▶ _What to work on_
Your task is to copy the lines of the data below from the line holding "ATOM 110 C CA" through the line holding "ATOM 113 O O", inclusive, exactly and with nothing added.

▶ _Dataset items_
* * * * * * *
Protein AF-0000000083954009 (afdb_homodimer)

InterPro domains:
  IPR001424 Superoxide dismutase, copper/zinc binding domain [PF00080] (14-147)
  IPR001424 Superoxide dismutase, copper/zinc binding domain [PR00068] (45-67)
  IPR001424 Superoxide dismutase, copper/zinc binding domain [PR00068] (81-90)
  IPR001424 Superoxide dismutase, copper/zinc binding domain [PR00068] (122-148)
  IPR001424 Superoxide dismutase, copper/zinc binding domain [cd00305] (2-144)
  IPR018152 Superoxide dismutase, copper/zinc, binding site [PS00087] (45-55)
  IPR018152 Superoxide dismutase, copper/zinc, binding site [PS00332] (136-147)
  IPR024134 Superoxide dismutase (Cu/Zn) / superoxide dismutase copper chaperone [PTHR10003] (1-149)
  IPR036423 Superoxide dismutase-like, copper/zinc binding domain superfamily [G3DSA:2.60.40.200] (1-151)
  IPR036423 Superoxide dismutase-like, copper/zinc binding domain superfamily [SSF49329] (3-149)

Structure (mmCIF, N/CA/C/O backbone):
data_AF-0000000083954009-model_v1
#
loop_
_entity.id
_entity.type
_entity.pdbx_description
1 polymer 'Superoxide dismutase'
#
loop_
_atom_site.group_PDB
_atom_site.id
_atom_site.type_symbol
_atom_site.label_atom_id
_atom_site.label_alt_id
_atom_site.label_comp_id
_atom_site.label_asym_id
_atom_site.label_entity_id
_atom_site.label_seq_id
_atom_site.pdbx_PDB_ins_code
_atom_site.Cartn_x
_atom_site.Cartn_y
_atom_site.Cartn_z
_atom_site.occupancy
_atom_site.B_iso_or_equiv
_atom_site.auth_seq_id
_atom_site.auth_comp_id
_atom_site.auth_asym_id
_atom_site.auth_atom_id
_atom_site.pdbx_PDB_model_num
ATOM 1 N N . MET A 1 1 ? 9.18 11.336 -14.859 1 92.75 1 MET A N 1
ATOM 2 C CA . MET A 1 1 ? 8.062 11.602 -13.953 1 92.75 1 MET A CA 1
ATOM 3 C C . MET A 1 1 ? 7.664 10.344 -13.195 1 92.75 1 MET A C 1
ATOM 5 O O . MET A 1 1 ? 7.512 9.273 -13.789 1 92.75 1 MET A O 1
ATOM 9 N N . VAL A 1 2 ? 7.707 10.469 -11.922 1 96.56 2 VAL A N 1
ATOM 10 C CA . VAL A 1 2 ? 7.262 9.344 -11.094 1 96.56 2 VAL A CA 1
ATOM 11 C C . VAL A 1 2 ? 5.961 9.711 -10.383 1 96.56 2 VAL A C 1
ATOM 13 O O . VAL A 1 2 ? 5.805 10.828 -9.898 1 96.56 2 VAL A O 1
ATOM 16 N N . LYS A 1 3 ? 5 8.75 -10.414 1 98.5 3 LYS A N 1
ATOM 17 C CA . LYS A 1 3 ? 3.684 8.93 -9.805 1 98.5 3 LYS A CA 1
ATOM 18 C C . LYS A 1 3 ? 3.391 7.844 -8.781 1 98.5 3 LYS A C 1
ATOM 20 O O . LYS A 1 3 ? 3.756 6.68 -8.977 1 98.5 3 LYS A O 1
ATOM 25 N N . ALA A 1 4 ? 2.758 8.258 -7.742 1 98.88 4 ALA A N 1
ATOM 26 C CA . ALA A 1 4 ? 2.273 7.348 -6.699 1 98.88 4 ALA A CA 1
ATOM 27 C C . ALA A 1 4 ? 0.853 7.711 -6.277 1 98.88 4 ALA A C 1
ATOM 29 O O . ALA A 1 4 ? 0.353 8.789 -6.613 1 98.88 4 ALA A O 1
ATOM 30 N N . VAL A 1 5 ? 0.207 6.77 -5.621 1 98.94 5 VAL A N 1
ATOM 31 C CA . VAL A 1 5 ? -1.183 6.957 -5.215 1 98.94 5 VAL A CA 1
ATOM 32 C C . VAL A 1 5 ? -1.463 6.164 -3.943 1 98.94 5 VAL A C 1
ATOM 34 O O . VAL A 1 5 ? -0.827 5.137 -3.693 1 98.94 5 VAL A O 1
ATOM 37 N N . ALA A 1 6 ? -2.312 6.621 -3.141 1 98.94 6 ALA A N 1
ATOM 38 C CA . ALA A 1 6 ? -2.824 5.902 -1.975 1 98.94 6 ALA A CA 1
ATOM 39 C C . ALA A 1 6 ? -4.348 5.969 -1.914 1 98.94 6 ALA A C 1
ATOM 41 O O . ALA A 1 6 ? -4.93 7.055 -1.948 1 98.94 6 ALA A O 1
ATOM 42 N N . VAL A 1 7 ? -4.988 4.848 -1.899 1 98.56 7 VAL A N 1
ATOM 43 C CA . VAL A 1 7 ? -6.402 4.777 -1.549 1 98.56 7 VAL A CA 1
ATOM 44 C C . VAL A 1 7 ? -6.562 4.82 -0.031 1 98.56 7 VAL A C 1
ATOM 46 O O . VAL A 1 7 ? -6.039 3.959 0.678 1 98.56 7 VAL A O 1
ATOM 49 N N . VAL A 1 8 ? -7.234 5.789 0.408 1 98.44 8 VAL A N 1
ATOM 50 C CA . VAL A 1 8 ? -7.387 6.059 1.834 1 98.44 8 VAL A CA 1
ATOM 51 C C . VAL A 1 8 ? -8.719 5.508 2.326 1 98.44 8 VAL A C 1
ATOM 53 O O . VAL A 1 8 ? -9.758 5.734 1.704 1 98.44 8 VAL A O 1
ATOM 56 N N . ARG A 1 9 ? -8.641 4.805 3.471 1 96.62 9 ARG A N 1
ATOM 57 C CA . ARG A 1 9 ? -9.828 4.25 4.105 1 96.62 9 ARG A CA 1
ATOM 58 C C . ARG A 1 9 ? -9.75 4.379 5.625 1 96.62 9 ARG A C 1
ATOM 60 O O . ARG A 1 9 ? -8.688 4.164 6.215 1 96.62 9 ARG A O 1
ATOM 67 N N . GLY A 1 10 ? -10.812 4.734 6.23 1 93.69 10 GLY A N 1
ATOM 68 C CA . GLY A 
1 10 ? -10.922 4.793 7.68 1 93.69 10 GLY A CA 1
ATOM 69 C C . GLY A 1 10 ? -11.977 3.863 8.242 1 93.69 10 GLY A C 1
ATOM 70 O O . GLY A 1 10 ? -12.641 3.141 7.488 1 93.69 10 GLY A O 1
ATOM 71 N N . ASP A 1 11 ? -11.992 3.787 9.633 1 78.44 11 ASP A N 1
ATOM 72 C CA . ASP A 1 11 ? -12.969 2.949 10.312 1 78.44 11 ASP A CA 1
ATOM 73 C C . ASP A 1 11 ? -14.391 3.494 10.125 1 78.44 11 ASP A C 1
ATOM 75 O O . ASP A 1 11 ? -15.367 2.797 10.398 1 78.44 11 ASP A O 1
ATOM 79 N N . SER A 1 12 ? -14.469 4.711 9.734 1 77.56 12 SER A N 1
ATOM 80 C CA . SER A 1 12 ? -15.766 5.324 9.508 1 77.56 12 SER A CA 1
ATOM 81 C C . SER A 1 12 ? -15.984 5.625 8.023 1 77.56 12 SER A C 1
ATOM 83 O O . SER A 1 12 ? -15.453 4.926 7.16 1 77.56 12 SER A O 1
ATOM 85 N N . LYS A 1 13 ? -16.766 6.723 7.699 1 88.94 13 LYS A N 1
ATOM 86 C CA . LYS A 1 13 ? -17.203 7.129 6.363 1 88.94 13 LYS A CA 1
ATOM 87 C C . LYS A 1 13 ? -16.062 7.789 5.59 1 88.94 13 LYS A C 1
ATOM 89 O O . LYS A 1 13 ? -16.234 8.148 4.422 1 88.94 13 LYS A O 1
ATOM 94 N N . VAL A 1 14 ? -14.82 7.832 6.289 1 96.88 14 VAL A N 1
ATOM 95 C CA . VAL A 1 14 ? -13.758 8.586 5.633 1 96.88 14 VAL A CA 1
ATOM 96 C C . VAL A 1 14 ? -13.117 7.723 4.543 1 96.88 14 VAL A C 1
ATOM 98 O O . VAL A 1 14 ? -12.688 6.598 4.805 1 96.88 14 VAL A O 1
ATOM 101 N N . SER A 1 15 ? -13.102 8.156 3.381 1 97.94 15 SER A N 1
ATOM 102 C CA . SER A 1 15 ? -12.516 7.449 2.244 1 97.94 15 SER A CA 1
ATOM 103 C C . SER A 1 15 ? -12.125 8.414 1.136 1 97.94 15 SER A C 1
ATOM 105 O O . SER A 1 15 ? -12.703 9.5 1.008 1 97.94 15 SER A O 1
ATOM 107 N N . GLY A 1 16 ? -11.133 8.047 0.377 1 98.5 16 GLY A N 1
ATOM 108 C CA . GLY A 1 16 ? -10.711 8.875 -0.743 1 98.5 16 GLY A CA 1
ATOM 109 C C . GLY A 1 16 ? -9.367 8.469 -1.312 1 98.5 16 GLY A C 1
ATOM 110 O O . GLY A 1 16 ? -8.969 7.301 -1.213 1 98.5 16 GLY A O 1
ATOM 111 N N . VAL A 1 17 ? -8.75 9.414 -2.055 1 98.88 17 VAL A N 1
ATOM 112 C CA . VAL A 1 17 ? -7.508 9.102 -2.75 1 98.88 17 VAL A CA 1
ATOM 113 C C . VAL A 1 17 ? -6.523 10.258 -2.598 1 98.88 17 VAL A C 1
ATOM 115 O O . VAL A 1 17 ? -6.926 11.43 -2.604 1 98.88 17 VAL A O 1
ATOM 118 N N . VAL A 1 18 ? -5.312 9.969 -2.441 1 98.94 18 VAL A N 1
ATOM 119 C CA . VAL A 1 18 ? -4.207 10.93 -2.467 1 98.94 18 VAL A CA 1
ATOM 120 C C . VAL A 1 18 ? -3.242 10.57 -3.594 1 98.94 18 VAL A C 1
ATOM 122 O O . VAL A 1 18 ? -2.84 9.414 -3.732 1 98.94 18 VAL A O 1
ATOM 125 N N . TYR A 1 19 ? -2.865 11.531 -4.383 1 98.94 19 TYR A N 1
* * * * * * *
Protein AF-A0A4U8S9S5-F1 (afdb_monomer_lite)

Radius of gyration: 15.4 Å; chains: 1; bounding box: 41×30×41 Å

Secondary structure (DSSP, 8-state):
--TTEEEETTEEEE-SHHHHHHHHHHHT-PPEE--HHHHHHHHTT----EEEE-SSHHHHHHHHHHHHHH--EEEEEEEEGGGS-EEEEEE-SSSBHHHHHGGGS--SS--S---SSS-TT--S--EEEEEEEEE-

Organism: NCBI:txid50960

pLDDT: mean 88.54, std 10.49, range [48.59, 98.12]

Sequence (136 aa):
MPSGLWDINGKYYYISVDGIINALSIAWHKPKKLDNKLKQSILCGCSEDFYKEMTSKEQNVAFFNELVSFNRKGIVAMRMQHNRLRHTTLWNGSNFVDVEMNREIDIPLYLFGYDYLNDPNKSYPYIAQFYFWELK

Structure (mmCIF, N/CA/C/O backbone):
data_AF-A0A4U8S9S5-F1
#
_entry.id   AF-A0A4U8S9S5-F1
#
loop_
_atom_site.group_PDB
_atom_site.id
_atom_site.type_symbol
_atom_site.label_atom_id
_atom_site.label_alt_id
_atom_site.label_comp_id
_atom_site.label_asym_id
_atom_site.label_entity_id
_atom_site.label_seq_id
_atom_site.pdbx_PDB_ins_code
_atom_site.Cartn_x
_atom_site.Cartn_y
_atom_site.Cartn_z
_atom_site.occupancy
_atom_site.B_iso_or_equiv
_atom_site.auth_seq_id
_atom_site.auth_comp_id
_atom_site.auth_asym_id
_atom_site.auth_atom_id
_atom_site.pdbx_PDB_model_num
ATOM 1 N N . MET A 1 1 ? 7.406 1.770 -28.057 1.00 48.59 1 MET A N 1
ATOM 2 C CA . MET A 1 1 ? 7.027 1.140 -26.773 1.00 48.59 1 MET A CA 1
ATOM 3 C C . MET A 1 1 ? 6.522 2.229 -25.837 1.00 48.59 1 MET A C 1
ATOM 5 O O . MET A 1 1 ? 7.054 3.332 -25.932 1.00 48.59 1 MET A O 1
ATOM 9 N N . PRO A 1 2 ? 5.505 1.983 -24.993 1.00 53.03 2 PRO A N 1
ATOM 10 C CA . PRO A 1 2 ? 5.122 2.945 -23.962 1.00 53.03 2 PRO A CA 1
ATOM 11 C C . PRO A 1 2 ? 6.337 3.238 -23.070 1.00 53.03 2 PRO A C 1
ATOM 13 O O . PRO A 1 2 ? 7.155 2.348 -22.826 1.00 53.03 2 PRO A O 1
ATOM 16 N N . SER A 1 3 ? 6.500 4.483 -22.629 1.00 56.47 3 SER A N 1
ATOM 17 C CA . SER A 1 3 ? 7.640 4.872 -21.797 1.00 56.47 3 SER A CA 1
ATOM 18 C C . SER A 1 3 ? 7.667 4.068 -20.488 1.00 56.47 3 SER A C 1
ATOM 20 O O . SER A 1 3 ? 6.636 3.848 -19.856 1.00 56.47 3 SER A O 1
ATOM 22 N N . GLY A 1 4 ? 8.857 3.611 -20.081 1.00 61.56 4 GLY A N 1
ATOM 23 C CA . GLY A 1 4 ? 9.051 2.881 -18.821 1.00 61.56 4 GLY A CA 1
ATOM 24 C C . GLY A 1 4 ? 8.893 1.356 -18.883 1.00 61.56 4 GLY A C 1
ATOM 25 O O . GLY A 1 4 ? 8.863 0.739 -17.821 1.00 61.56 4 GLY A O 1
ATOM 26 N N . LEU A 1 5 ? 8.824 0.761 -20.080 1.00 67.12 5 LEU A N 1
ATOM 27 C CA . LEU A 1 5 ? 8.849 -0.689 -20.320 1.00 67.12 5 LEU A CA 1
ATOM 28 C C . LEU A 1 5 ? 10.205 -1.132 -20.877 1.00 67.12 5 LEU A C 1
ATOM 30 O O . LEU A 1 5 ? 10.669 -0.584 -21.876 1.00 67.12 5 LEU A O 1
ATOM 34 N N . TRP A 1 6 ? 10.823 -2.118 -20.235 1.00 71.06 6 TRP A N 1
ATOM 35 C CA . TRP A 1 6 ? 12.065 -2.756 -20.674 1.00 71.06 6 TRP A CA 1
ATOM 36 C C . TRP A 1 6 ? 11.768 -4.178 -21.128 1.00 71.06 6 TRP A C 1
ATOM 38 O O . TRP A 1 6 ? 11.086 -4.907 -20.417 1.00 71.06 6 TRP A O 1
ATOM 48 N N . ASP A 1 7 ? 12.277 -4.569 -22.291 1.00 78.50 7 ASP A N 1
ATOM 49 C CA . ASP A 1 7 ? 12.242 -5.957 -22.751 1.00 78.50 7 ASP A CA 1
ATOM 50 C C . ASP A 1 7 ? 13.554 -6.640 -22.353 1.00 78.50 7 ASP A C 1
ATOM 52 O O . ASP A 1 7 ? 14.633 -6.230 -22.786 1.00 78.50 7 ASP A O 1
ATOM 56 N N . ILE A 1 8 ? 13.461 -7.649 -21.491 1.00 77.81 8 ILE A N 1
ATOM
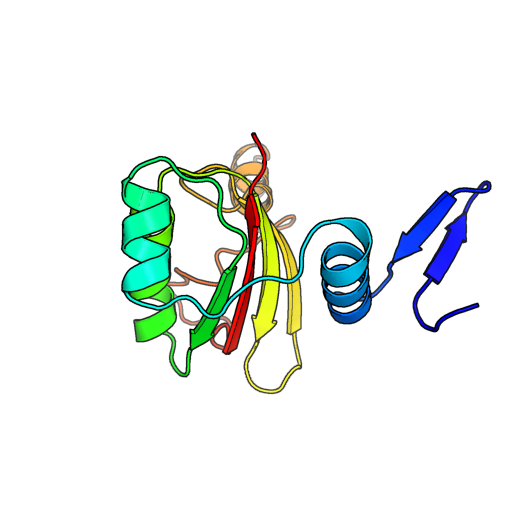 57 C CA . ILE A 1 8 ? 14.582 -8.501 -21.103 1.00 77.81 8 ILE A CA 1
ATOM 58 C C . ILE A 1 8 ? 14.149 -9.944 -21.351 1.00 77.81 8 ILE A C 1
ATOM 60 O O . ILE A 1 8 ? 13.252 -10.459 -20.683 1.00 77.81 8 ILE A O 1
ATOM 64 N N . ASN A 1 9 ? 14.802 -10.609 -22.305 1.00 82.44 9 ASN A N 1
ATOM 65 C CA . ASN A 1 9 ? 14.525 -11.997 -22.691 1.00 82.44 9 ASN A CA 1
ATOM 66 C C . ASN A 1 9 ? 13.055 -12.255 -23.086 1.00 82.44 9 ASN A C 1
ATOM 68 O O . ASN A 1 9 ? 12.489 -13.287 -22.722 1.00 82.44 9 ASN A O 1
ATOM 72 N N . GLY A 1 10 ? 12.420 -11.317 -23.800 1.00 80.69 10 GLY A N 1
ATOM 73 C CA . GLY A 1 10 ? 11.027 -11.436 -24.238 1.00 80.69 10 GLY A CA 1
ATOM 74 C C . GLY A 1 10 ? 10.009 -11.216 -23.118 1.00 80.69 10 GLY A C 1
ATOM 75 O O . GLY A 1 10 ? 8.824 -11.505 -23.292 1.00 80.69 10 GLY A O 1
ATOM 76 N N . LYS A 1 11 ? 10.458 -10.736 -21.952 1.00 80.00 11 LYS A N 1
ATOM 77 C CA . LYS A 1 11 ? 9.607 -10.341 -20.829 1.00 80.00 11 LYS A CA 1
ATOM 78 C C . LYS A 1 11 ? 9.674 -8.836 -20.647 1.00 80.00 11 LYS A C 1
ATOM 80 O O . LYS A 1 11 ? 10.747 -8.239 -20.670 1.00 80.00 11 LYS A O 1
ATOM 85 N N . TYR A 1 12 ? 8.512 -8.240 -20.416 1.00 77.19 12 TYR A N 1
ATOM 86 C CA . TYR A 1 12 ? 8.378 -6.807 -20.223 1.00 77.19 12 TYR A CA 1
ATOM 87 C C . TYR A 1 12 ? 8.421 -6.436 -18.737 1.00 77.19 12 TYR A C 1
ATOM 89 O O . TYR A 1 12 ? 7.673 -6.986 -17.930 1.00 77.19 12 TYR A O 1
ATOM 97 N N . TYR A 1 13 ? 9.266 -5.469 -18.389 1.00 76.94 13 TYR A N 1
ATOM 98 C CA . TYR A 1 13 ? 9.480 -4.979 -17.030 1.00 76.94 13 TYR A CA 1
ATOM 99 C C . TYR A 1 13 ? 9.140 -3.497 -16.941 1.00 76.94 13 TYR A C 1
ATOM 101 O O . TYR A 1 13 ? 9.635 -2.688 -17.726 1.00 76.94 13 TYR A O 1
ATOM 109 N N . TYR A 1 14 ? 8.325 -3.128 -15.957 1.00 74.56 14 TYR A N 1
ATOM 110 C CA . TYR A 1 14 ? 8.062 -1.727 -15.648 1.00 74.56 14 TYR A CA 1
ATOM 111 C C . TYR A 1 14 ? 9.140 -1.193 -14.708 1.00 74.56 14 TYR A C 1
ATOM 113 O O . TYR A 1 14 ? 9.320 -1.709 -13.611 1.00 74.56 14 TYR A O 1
* * * * * * *
▶ _Output for this task_
ATOM 110 C CA . TYR A 1 14 ? 8.062 -1.727 -15.648 1.00 74.56 14 TYR A CA 1
ATOM 111 C C . TYR A 1 14 ? 9.140 -1.193 -14.708 1.00 74.56 14 TYR A C 1
ATOM 113 O O . TYR A 1 14 ? 9.320 -1.709 -13.611 1.00 74.56 14 TYR A O 1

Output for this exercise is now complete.